SOME ACTORS' CRITICISMS OF OTHELLO, IAGO, AND SHYLOCK.

An actor of genius, at the moment of impersonating (either in imagination or in fact) a character of Shakespeare's, is probably nearer to the dramatist's creative mood than any one else can get, except possibly the poet born. He may, to use a phrase of Booth's, in speaking of this mode of coming to an understanding of Shakespeare, "hit it" by the mere force within that bears him naturally on. Or, to take the case in which his sympathy with the rôle is imperfect, he may perceive wherein he is defective more clearly by his conscious failure than by any analysis. Again, the difficulties that arise from not knowing how Shakespeare put the play on the stage may not be solved rightly, it is true, by the moderns; but the conclusions of the acting fraternity on these matters are much more worthy of weight than those of men unacquainted with the practical working of that "business" which is a sort of cement for the scenes.
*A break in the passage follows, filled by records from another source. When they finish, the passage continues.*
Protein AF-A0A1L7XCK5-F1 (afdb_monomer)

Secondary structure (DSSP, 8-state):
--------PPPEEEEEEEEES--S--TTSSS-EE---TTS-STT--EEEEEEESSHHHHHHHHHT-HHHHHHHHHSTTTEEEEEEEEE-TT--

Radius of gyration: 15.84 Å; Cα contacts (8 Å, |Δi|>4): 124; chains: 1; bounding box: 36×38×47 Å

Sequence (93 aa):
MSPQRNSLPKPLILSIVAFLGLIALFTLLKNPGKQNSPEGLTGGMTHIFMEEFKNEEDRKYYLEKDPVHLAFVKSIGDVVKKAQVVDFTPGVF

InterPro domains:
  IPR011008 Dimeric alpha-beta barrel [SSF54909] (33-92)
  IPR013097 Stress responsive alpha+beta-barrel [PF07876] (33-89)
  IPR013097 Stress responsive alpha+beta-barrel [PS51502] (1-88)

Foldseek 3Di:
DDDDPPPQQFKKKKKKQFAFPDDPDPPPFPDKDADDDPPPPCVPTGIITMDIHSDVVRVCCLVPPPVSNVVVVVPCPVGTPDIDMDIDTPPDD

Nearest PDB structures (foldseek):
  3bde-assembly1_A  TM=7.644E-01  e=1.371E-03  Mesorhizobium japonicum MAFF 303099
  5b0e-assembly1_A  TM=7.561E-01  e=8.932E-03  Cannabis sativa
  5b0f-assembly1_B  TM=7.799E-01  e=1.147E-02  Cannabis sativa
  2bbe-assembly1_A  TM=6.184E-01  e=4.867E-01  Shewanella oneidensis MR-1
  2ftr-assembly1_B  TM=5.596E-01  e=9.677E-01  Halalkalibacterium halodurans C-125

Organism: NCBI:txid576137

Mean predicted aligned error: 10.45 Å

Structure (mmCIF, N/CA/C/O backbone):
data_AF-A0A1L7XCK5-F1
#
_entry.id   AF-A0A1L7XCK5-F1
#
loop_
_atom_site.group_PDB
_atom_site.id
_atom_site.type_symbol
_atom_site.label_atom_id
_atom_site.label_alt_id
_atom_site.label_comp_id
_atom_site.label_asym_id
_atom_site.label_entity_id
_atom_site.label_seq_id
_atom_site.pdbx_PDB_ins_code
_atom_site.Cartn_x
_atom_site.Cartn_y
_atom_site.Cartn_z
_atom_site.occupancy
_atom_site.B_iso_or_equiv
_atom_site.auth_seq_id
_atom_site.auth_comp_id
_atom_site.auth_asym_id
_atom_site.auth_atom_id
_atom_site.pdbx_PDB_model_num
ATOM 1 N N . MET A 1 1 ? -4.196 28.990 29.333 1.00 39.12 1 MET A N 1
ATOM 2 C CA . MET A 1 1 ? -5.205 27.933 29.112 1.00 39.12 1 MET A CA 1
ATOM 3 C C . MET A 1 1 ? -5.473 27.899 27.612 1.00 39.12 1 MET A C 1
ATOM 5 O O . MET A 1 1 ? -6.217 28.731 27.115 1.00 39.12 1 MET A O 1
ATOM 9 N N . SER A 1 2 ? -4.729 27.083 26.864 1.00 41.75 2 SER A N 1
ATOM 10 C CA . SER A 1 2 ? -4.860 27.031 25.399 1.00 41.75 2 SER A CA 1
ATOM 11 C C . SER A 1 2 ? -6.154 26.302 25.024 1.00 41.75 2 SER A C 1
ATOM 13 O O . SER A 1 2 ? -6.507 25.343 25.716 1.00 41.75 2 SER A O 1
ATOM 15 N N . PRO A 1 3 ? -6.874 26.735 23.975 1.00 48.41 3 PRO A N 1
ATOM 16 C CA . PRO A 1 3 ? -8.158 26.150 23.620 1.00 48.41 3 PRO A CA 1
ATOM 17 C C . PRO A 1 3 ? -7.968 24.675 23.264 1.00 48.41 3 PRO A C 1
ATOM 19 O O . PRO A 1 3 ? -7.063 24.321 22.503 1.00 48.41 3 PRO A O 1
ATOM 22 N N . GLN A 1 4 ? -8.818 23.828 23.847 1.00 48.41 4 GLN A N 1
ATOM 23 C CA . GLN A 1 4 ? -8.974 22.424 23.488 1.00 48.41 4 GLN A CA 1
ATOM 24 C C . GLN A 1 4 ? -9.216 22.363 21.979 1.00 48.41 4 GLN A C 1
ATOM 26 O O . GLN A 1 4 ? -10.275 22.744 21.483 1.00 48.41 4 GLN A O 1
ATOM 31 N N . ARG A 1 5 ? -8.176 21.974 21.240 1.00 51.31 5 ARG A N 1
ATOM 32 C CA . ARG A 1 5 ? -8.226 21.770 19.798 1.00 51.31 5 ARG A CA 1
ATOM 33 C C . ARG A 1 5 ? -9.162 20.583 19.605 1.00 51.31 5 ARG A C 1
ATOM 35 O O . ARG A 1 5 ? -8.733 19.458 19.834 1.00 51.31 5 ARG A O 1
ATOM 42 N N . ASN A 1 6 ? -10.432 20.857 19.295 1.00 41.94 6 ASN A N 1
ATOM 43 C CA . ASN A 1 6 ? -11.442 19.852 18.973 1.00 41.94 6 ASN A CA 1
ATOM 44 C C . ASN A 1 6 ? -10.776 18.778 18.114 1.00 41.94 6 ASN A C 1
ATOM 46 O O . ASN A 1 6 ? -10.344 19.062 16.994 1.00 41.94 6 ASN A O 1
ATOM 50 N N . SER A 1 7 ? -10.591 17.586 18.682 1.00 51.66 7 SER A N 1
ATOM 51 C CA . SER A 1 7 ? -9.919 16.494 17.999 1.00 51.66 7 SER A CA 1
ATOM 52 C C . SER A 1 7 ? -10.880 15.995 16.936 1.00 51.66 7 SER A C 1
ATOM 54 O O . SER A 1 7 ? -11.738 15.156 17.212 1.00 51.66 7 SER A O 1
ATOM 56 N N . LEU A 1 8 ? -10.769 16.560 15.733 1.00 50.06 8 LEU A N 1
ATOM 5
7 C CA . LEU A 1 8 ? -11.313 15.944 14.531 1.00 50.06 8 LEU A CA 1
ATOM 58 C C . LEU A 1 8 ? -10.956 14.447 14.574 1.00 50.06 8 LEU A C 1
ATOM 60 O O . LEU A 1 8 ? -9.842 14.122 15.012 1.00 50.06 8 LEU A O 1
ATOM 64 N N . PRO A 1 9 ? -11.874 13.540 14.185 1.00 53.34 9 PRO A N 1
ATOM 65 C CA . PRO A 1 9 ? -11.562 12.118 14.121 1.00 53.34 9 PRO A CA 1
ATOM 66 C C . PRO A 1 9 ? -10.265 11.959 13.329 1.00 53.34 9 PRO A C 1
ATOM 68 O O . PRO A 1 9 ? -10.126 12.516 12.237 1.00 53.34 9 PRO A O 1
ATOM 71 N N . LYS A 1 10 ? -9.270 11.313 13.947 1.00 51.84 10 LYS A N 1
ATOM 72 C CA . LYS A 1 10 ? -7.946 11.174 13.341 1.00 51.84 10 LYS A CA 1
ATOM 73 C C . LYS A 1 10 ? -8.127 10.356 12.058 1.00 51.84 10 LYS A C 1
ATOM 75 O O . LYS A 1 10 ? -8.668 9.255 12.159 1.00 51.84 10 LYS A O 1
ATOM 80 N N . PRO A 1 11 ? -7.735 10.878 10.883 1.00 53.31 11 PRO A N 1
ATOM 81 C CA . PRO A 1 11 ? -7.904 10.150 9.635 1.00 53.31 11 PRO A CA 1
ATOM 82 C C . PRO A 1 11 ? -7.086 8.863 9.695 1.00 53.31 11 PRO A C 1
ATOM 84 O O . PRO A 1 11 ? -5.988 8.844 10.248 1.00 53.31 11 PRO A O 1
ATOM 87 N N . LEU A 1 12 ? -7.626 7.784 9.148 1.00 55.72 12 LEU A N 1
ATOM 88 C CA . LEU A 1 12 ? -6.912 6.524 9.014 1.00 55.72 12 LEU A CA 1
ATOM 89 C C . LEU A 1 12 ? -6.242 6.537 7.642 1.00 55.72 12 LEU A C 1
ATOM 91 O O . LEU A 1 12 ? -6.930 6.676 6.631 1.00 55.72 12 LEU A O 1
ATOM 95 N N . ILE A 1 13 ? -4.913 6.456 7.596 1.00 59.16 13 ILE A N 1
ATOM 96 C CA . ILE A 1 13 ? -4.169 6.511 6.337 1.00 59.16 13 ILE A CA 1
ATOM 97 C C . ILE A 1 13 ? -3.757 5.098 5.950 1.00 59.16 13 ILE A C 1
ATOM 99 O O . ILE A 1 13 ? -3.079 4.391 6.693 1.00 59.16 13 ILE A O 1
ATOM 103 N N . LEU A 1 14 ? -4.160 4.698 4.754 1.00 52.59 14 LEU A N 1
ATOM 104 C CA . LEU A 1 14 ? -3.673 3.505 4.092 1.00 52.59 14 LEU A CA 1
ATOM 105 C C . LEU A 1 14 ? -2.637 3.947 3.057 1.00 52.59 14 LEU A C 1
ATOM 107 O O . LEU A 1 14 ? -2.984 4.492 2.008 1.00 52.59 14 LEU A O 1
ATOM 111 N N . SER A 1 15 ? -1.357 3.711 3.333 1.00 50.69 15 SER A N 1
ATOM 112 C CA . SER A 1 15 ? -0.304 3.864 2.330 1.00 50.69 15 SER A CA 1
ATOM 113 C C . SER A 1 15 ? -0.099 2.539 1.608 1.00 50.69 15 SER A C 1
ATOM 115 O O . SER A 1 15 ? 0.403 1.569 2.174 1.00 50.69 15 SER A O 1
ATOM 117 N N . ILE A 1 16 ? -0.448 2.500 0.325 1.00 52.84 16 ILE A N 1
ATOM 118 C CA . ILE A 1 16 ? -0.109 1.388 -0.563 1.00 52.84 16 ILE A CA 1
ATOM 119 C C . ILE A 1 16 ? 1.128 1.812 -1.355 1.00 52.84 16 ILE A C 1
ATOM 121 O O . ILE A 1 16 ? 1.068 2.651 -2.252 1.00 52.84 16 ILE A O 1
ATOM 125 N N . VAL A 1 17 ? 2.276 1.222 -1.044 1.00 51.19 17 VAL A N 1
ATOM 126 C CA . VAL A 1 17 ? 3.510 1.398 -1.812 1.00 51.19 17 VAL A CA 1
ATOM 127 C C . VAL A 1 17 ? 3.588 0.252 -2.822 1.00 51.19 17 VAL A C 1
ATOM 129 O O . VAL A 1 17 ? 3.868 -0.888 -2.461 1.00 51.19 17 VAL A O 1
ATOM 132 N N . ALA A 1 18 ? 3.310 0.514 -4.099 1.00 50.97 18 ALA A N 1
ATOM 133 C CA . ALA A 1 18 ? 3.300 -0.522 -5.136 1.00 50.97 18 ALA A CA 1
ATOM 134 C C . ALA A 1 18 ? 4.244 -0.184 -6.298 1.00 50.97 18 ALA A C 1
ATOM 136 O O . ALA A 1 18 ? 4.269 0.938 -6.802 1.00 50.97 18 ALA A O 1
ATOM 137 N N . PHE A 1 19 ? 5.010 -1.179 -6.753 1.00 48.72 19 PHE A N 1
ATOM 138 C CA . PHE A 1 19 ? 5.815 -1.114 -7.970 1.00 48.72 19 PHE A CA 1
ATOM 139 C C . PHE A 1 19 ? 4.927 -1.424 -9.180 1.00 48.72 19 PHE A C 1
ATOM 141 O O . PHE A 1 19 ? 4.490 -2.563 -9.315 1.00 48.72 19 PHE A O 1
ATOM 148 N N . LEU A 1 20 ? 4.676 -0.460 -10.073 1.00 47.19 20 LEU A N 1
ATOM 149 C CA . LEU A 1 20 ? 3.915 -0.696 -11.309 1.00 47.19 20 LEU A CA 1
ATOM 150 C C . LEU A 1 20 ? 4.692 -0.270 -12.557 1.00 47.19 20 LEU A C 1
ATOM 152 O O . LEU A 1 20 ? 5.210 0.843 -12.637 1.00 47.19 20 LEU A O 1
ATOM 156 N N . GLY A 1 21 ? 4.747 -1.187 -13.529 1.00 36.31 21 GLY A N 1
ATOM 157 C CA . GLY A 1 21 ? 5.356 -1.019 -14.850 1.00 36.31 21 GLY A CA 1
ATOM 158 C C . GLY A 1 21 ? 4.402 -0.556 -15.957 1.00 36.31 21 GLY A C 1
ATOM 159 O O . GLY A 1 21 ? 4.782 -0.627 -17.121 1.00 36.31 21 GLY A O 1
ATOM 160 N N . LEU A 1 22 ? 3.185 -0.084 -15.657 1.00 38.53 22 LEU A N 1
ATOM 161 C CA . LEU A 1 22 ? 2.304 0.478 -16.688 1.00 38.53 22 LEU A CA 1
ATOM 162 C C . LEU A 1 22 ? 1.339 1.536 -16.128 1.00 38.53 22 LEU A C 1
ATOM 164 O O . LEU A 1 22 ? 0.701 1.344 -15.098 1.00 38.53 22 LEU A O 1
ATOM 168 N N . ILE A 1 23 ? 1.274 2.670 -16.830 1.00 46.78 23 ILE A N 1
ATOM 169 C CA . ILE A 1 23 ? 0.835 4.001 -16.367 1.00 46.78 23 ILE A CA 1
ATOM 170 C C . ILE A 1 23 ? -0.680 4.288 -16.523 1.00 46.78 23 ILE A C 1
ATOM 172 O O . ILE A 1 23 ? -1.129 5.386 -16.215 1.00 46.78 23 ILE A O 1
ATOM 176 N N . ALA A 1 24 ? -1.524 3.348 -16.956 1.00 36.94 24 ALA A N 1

Support could be found from many quarters for what Dr. Furness says in behalf of actors as useful critics; but without further reasoning, one may invite attention to some considerations in regard to Othello suggested by quotations from memoirs of the profession and other records, and especially from Booth's annotated acting-copy, extracts from which, although not made with any view to publication, may be found in the Variorum edition of the play.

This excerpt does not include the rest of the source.